# exercise when 'walking' off lead vs on



## suem56 (Nov 23, 2015)

Is there a difference in the quality of the exercise a dog gets when walked on lead, vs off? I've read in various places that the guide of 5 mins per month of age for puppies doesn't include time spent playing in the garden. From when Dexter was a young pup (he's 10 months now) he would tear around the garden like a lunatic for quite lengthy periods, and it always seemed to me that he was expending far more energy than when being taken on a lead walk. Most of his walks have always been off lead though, so generally he's romping around in the woods, playing chase with any other obliging dog we come across - seems much the same as playing in the garden really. Am I depriving him of something by keeping his lead walks to a minimum?


----------



## Lexi&Beemer (May 5, 2013)

I find that the on lead stuff keeps them tired for a short but. I also let them stop and sniff too. Off lead they run around so much. A thirty minute off lead dash = entire day of napping. 30 min leash walk gets me past breakfast. 

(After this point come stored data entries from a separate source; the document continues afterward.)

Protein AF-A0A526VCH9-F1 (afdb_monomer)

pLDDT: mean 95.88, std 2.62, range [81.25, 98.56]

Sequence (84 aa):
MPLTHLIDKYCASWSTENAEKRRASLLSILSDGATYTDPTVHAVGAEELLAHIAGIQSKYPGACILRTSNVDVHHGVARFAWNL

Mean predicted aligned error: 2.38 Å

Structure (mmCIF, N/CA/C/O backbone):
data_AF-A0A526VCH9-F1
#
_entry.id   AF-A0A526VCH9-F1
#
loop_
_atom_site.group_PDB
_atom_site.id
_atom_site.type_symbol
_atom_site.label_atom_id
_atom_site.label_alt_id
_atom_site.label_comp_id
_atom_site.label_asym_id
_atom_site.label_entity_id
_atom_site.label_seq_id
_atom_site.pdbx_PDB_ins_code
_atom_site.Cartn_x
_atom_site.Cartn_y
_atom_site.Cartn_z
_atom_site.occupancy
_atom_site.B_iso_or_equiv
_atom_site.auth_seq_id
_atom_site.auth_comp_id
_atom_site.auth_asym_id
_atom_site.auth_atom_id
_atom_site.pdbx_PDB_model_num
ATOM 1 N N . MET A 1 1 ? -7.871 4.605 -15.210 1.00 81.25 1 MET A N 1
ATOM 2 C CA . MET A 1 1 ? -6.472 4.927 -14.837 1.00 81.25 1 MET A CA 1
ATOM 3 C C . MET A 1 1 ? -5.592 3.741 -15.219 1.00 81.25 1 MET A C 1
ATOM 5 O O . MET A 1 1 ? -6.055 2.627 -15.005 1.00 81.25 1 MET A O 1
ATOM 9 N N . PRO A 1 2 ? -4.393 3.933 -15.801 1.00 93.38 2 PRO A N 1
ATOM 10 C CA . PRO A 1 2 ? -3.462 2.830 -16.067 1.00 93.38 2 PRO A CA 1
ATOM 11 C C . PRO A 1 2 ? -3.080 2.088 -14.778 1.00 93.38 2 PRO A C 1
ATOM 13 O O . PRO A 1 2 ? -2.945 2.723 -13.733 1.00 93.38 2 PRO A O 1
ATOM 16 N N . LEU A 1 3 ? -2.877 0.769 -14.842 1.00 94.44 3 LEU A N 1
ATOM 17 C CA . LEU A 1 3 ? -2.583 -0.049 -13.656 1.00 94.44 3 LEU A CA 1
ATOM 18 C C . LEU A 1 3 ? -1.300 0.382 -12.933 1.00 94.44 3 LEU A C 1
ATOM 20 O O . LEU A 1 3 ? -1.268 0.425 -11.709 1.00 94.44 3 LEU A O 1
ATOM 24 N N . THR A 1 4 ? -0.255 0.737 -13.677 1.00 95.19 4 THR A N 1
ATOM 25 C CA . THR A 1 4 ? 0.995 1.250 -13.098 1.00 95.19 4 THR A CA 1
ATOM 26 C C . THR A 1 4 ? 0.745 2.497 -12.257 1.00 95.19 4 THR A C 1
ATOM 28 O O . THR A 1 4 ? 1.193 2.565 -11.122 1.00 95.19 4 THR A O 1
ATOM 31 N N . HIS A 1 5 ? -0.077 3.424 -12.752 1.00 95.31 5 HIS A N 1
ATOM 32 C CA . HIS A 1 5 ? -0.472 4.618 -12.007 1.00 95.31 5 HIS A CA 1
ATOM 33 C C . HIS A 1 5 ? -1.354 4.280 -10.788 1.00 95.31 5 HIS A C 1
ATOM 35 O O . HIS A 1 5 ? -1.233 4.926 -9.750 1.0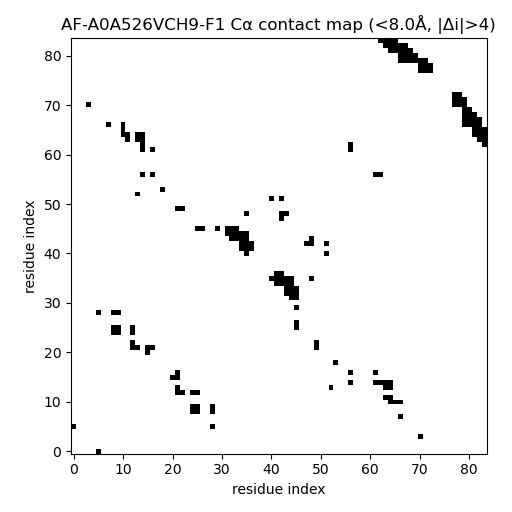0 95.31 5 HIS A O 1
ATOM 41 N N . LEU A 1 6 ? -2.204 3.249 -10.863 1.00 96.31 6 LEU A N 1
ATOM 42 C CA . LEU A 1 6 ? -2.942 2.756 -9.692 1.00 96.31 6 LEU A CA 1
ATOM 43 C C . LEU A 1 6 ? -1.984 2.293 -8.591 1.00 96.31 6 LEU A C 1
ATOM 45 O O . LEU A 1 6 ? -2.129 2.699 -7.441 1.00 96.31 6 LEU A O 1
ATOM 49 N N .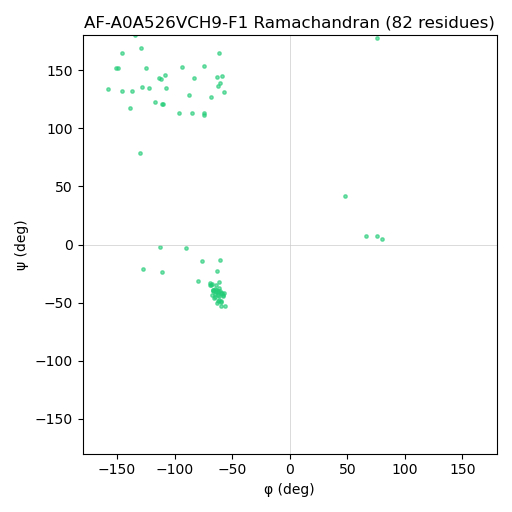 ILE A 1 7 ? -0.992 1.483 -8.954 1.00 96.62 7 ILE A N 1
ATOM 50 C CA . ILE A 1 7 ? 0.005 0.960 -8.015 1.00 96.62 7 ILE A CA 1
ATOM 51 C C . ILE A 1 7 ? 0.893 2.081 -7.474 1.00 96.62 7 ILE A C 1
ATOM 53 O O . ILE A 1 7 ? 1.170 2.110 -6.280 1.00 96.62 7 ILE A O 1
ATOM 57 N N . ASP A 1 8 ? 1.278 3.048 -8.304 1.00 94.81 8 ASP A N 1
ATOM 58 C CA . ASP A 1 8 ? 2.067 4.195 -7.851 1.00 94.81 8 ASP A CA 1
ATOM 59 C C . ASP A 1 8 ? 1.283 5.048 -6.843 1.00 94.81 8 ASP A C 1
ATOM 61 O O . ASP A 1 8 ? 1.837 5.469 -5.828 1.00 94.81 8 ASP A O 1
ATOM 65 N N . LYS A 1 9 ? -0.029 5.236 -7.051 1.00 96.00 9 LYS A N 1
ATOM 66 C CA . LYS A 1 9 ? -0.905 5.872 -6.055 1.00 96.00 9 LYS A CA 1
ATOM 67 C C . LYS A 1 9 ? -1.041 5.051 -4.780 1.00 96.00 9 LYS A C 1
ATOM 69 O O . LYS A 1 9 ? -1.070 5.631 -3.696 1.00 96.00 9 LYS A O 1
ATOM 74 N N . TYR A 1 10 ? -1.118 3.726 -4.899 1.00 96.88 10 TYR A N 1
ATOM 75 C CA . TYR A 1 10 ? -1.126 2.837 -3.743 1.00 96.88 10 TYR A CA 1
ATOM 76 C C . TYR A 1 10 ? 0.150 3.018 -2.916 1.00 96.88 10 TYR A C 1
ATOM 78 O O . TYR A 1 10 ? 0.049 3.354 -1.739 1.00 96.88 10 TYR A O 1
ATOM 86 N N . CYS A 1 11 ? 1.335 2.930 -3.525 1.00 96.38 11 CYS A N 1
ATOM 87 C CA . CYS A 1 11 ? 2.604 3.185 -2.838 1.00 96.38 11 CYS A CA 1
ATOM 88 C C . CYS A 1 11 ? 2.647 4.596 -2.229 1.00 96.38 11 CYS A C 1
ATOM 90 O O . CYS A 1 11 ? 2.977 4.758 -1.058 1.00 96.38 11 CYS A O 1
ATOM 92 N N . ALA A 1 12 ? 2.213 5.619 -2.971 1.00 95.00 12 ALA A N 1
ATOM 93 C CA . ALA A 1 12 ? 2.163 6.989 -2.467 1.00 95.00 12 ALA A CA 1
ATOM 94 C C . ALA A 1 12 ? 1.228 7.156 -1.255 1.00 95.00 12 ALA A C 1
ATOM 96 O O . ALA A 1 12 ? 1.507 7.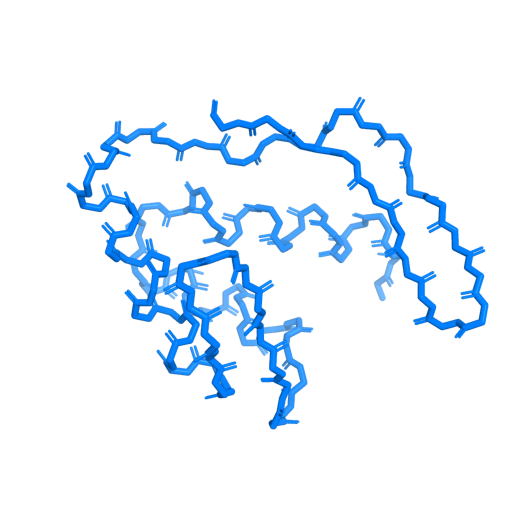980 -0.385 1.00 95.00 12 ALA A O 1
ATOM 97 N N . SER A 1 13 ? 0.136 6.386 -1.160 1.00 96.12 13 SER A N 1
ATOM 98 C CA . SER A 1 13 ? -0.763 6.417 0.003 1.00 96.12 13 SER A CA 1
ATOM 99 C C . SER A 1 13 ? -0.062 5.950 1.283 1.00 96.12 13 SER A C 1
ATOM 101 O O . SER A 1 13 ? -0.273 6.537 2.344 1.00 96.12 13 SER A O 1
ATOM 103 N N . TRP A 1 14 ? 0.850 4.982 1.170 1.00 96.44 14 TRP A N 1
ATOM 104 C CA . TRP A 1 14 ? 1.691 4.539 2.280 1.00 96.44 14 TRP A CA 1
ATOM 105 C C . TRP A 1 14 ? 2.723 5.590 2.688 1.00 96.44 14 TRP A C 1
ATOM 107 O O . TRP A 1 14 ? 2.995 5.733 3.877 1.00 96.44 14 TRP A O 1
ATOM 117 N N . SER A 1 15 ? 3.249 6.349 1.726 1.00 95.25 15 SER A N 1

Sent from my iPhone using Tapatalk


----------



## Marzi (Sep 17, 2012)

He is a lucky dog - his walks sound wonderful.
Lead walking is a skill that is worth mastering, but given the choice mine would always opt for a romp off lead.
Have to say that a trip into town or a big show or something where all of their senses are being bombarded does exhaust my dogs, but I think they expend quite a lot of nervous energy in such situations (they themselves do not appear that stressed - but there is a lot to take in).
Boring lead walks around the block or up to school to collect children are tolerated and better than being left at home - but no real use for reducing the bounce factor!


----------